The general picture is that there have been some moves towards shareholder interests driving restructuring (particularly caused by privatisation), and the ability of unions to influence this is very uneven across the economy.
There has been a considerable amount of restructuring, particularly in banking, where there has been a series of mergers and acquisitions. There are several instances of firms in other sectors undertaking major restructuring exercises, a prime example of which is the Fiat industrial group which in 2002 announced a cost-cutting plan that will involve 3,000 job losses (IT0206101N). However, the Fiat case illustrates the central role of collective bargaining in shaping the consequences of restructuring; the changes have been negotiated and the firm intends to use the 'wages integration fund' in order to restrict the number of job losses (IT0208102N). Moreover, the concentration of ownership among families and the state remains pretty much intact, which arguably leads these 'insiders' to look for long-term recovery plans.
To summarise, therefore, while there has been limited change in the ownership of Italian firms, partly from a small-scale privatisation programme, restructuring is strongly conditioned by the enduring tradition of family ownership and the centrality of collective bargaining.
Restructuring has been pervasive in France. One measure is the number of employees who register for unemployment following redundancy – this stood at 244,525 in 2001, and was particularly high in retailing, intermediary goods, business-to-business services and construction. Four types of restructuring are evident:
- 'catch-up' restructuring in which low productivity has been a feature of the industry – common in steel and shipbuilding;
- restructuring in shrinking markets – found in sectors such as cement, oil and electrical appliances (eg Moulinex- FR0110106F);
- restructuring due to a temporarily poor market situation – characteristic of engineering and telecommunications (eg Alcatel); and
- restructuring that reflects significant change in the profile of stock/equity ownership (eg Danone and Vivendi).
The latter two cases are particularly interesting. The Danone food group has recently closed two plants in France affecting 1,816 workers (and others outside France) as part of an attempt to refocus on its most profitable activities, with these moves being justified in terms of the pressing need for higher shareholder returns (FR0104147F). At Vivendi, a succession of takeovers in the media and entertainments division has shifted the firm away from its original core business of utilities. This has been associated with a significant dispersion of its shares, many of which are now held by foreign pension firms. The massive debts the firm has built up have claimed the job of Jean-Marie Messier, the Vivendi chief executive, and look certain to lead to significant sell-offs. In both cases, the influence of employee representatives has been very limited, including failed legal attempts to oppose management’s plans.

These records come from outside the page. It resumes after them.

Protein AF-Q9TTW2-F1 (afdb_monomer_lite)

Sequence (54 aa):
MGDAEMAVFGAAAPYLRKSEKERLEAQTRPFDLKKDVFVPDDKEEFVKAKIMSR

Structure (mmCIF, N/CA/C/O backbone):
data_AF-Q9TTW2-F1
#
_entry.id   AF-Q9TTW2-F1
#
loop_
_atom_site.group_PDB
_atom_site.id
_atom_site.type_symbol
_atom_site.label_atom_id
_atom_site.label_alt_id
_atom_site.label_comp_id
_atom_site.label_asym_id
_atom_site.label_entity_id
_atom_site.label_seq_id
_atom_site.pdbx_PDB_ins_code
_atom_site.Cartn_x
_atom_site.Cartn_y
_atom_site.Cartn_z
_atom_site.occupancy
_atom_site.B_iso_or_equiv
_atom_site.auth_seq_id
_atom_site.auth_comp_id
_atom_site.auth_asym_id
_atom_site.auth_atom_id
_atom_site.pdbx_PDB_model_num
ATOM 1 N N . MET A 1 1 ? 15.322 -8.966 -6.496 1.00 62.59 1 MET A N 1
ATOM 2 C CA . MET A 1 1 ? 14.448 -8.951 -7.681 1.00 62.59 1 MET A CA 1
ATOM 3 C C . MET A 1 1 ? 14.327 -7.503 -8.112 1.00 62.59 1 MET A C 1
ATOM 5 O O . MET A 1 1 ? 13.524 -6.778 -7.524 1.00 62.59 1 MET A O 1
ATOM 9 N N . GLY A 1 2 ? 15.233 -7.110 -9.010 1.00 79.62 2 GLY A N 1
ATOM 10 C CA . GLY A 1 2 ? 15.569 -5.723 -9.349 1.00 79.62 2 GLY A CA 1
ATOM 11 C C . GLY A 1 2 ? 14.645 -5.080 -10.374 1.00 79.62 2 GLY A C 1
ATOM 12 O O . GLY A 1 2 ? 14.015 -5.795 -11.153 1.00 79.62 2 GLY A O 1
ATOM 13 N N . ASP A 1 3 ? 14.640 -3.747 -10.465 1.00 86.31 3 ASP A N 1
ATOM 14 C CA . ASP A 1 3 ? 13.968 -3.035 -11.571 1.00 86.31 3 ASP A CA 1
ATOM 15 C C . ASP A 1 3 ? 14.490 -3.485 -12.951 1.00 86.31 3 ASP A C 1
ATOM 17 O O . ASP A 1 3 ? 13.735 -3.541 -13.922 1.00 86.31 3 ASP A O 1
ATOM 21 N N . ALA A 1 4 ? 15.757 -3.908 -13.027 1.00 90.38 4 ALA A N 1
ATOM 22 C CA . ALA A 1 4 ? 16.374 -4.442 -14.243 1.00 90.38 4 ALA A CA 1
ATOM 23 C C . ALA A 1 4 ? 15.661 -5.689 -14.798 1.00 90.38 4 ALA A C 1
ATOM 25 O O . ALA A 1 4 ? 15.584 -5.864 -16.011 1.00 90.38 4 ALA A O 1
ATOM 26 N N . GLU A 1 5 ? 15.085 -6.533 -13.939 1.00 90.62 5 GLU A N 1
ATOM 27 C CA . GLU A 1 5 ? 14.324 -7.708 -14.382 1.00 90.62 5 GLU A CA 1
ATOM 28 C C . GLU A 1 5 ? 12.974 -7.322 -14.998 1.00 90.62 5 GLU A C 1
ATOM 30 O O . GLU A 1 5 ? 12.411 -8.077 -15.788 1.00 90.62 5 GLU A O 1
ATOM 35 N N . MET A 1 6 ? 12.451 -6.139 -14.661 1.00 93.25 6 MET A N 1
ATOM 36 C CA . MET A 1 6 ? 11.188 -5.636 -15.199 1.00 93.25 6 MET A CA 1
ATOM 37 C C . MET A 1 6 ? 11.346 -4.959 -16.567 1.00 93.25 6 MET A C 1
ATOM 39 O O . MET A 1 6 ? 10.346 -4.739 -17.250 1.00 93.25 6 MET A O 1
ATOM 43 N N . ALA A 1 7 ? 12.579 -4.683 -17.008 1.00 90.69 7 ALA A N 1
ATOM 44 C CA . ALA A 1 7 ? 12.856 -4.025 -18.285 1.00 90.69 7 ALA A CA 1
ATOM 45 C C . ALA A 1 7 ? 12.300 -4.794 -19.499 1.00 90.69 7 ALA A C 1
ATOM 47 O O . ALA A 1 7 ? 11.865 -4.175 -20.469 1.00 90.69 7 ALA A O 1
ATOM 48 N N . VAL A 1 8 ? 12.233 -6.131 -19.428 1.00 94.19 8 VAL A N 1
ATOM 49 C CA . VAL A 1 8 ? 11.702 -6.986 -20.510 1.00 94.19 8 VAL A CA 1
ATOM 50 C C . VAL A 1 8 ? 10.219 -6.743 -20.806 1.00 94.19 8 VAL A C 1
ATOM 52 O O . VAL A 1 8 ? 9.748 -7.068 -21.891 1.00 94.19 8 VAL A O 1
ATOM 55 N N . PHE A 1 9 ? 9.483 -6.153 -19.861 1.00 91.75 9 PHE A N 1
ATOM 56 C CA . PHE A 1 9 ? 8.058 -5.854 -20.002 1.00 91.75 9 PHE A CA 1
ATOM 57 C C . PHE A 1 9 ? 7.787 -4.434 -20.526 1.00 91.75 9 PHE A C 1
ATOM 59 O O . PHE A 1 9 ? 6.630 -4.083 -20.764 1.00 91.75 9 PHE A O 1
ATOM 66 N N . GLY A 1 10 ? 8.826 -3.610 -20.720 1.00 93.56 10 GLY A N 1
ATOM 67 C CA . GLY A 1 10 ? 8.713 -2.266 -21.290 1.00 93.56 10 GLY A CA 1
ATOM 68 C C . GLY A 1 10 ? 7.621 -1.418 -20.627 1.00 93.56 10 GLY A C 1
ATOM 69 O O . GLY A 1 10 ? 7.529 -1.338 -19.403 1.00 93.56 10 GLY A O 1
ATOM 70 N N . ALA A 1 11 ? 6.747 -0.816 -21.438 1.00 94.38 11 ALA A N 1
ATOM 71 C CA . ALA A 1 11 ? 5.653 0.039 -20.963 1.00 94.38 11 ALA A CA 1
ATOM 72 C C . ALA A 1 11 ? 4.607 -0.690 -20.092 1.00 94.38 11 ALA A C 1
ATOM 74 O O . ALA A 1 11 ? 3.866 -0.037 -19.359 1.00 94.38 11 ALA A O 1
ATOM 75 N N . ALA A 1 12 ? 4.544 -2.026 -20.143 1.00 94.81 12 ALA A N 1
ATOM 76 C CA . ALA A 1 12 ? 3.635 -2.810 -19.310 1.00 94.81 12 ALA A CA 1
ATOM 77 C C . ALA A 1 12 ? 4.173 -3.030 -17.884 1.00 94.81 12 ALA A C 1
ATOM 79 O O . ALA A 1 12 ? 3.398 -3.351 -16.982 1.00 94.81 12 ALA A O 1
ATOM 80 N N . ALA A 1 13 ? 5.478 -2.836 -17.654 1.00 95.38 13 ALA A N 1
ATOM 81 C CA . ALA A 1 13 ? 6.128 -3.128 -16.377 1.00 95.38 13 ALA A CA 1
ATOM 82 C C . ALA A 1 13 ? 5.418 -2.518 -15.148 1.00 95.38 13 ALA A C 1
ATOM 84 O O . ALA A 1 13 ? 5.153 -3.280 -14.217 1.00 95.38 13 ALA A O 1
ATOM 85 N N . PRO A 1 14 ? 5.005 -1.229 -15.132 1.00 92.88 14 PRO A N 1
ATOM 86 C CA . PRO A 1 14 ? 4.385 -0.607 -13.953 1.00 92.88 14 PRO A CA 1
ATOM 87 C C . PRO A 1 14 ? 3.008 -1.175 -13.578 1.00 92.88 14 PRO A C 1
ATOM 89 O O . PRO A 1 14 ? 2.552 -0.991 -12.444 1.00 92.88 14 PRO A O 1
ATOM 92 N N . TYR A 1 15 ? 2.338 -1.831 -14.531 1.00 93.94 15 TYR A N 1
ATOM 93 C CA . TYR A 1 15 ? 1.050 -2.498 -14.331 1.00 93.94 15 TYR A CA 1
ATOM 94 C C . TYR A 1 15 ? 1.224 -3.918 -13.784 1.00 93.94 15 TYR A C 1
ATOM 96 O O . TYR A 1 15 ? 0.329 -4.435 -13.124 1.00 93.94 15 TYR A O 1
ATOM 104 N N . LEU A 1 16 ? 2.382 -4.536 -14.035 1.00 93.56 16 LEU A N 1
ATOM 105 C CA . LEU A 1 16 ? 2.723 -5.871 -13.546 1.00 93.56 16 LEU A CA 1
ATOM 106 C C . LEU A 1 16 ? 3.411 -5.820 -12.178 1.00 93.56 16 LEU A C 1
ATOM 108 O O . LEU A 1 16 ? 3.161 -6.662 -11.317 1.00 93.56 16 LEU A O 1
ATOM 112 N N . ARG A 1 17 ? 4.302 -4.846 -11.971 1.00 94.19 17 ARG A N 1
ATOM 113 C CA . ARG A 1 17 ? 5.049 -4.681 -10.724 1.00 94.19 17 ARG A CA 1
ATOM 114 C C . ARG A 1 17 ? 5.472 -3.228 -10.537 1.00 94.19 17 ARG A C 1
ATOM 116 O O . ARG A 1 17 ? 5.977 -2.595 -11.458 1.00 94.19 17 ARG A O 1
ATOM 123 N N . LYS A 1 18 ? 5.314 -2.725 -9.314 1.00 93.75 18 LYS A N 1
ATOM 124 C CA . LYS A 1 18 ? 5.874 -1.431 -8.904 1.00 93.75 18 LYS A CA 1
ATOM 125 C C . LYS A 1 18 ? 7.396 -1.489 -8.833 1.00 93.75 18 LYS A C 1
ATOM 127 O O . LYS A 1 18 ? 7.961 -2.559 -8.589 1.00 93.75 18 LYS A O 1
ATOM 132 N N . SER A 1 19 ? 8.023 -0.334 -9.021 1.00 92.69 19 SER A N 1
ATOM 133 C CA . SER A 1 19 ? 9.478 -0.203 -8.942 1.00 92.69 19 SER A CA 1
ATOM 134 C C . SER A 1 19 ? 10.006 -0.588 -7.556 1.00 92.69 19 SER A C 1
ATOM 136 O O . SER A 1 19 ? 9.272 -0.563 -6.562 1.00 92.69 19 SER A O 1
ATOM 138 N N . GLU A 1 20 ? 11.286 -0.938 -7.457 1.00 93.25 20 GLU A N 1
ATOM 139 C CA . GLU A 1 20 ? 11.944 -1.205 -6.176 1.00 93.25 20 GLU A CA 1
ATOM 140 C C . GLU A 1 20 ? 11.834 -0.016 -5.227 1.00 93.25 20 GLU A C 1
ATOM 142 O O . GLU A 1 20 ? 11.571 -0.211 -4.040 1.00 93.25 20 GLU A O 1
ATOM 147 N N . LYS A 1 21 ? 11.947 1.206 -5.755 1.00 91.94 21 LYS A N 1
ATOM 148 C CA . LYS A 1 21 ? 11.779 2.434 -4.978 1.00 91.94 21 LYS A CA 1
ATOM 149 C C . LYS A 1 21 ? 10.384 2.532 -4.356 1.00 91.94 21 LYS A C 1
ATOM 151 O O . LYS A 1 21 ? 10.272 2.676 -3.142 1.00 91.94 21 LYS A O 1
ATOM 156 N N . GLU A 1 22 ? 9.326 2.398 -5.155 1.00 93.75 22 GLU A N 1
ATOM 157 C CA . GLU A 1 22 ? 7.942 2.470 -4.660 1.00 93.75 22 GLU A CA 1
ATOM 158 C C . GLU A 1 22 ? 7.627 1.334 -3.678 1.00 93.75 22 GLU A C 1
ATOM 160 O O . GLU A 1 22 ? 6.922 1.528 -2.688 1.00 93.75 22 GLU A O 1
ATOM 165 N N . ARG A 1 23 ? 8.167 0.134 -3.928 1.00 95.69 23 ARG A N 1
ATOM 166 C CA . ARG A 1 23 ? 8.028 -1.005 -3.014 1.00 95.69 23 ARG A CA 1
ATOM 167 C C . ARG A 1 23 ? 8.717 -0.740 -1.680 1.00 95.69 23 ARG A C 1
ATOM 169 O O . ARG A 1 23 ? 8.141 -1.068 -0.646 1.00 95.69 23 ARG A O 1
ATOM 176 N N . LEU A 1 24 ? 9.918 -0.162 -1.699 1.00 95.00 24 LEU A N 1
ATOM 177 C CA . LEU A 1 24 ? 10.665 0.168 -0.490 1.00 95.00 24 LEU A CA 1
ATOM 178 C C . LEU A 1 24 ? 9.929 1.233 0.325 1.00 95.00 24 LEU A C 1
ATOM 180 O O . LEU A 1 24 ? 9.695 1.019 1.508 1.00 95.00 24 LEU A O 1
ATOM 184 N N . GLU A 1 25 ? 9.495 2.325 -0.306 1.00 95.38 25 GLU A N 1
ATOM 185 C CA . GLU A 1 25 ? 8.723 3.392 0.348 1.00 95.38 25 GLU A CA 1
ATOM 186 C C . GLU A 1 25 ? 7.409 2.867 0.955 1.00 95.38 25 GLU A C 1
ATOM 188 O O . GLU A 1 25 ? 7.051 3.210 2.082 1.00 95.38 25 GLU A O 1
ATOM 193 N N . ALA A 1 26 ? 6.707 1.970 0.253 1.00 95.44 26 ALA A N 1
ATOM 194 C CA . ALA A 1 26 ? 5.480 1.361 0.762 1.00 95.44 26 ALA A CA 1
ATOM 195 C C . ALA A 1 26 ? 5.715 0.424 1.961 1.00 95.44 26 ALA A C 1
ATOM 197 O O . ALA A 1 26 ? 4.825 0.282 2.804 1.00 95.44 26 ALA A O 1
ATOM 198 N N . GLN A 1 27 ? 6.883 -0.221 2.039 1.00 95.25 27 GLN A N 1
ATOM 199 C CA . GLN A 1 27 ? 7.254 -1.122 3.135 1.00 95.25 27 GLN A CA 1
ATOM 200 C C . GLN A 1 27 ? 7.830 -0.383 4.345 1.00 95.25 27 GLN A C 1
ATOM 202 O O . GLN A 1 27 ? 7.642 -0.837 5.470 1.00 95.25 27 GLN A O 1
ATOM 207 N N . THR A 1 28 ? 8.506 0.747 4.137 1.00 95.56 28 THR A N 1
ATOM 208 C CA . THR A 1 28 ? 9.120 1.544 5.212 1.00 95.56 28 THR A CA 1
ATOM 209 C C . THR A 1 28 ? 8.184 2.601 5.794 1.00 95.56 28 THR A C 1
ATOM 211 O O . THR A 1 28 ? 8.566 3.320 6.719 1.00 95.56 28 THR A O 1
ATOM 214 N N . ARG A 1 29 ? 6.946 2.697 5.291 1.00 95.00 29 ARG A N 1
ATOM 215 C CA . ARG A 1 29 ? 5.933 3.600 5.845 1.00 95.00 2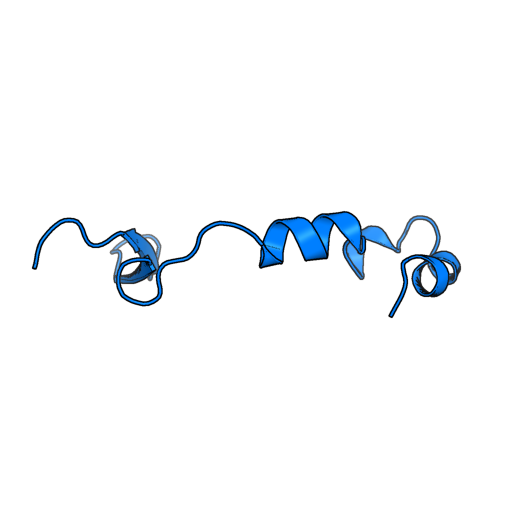9 ARG A CA 1
ATOM 216 C C . ARG A 1 29 ? 5.664 3.292 7.330 1.00 95.00 29 ARG A C 1
ATOM 218 O O . ARG A 1 29 ? 5.691 2.124 7.723 1.00 95.00 29 ARG A O 1
ATOM 225 N N . PRO A 1 30 ? 5.318 4.301 8.149 1.00 96.69 30 PRO A N 1
ATOM 226 C CA . PRO A 1 30 ? 4.944 4.077 9.540 1.00 96.69 30 PRO A CA 1
ATOM 227 C C . PRO A 1 30 ? 3.786 3.079 9.664 1.00 96.69 30 PRO A C 1
ATOM 229 O O . PRO A 1 30 ? 2.772 3.203 8.968 1.00 96.69 30 PRO A O 1
ATOM 232 N N . PHE A 1 31 ? 3.946 2.106 10.557 1.00 96.69 31 PHE A N 1
ATOM 233 C CA . PHE A 1 31 ? 2.930 1.111 10.877 1.00 96.69 31 PHE A CA 1
ATOM 234 C C . PHE A 1 31 ? 3.069 0.670 12.339 1.00 96.69 31 PHE A C 1
ATOM 236 O O . PHE A 1 31 ? 4.160 0.309 12.780 1.00 96.69 31 PHE A O 1
ATOM 243 N N . ASP A 1 32 ? 1.971 0.705 13.087 1.00 96.81 32 ASP A N 1
ATOM 244 C CA . ASP A 1 32 ? 1.879 0.234 14.469 1.00 96.81 32 ASP A CA 1
ATOM 245 C C . ASP A 1 32 ? 0.889 -0.932 14.536 1.00 96.81 32 ASP A C 1
ATOM 247 O O . ASP A 1 32 ? -0.322 -0.741 14.422 1.00 96.81 32 ASP A O 1
ATOM 251 N N . LEU A 1 33 ? 1.411 -2.139 14.783 1.00 96.06 33 LEU A N 1
ATOM 252 C CA . LEU A 1 33 ? 0.638 -3.386 14.814 1.00 96.06 33 LEU A CA 1
ATOM 253 C C . LEU A 1 33 ? -0.554 -3.343 15.783 1.00 96.06 33 LEU A C 1
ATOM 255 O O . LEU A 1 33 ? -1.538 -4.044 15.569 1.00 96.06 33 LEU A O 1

In sum, the French system has undergone significant change, particularly amongst large firms which have been privatised and have subsequently internationalised. Here restructuring has been driven by shareholder demands for higher returns and the consequent changes have not been blocked by the French unions.
There was a marked increase in M&As during the 1990s in Spain: in 1990 there were 236 cases valued at USD 13,821 million, whereas in 1999 there were 896 cases valued at USD 82,102 million. There was a very high involvement (about 60%) of foreign groups in this trend, raising the extent of foreign ownership of Spanish firms. The influence of this is shown up by the case of the Lear Corporation, a US-based producer of cable equipment for the automotive industry. In 2002, it closed its plant in Catalonia which employed 1,000 workers and opened a new one in Poland (ES0206201N). The workers received 60 days’ pay (instead of the statutory 45) but there were no programmes along the lines of Ericsson in Sweden or Belgacom in Belgium (see above).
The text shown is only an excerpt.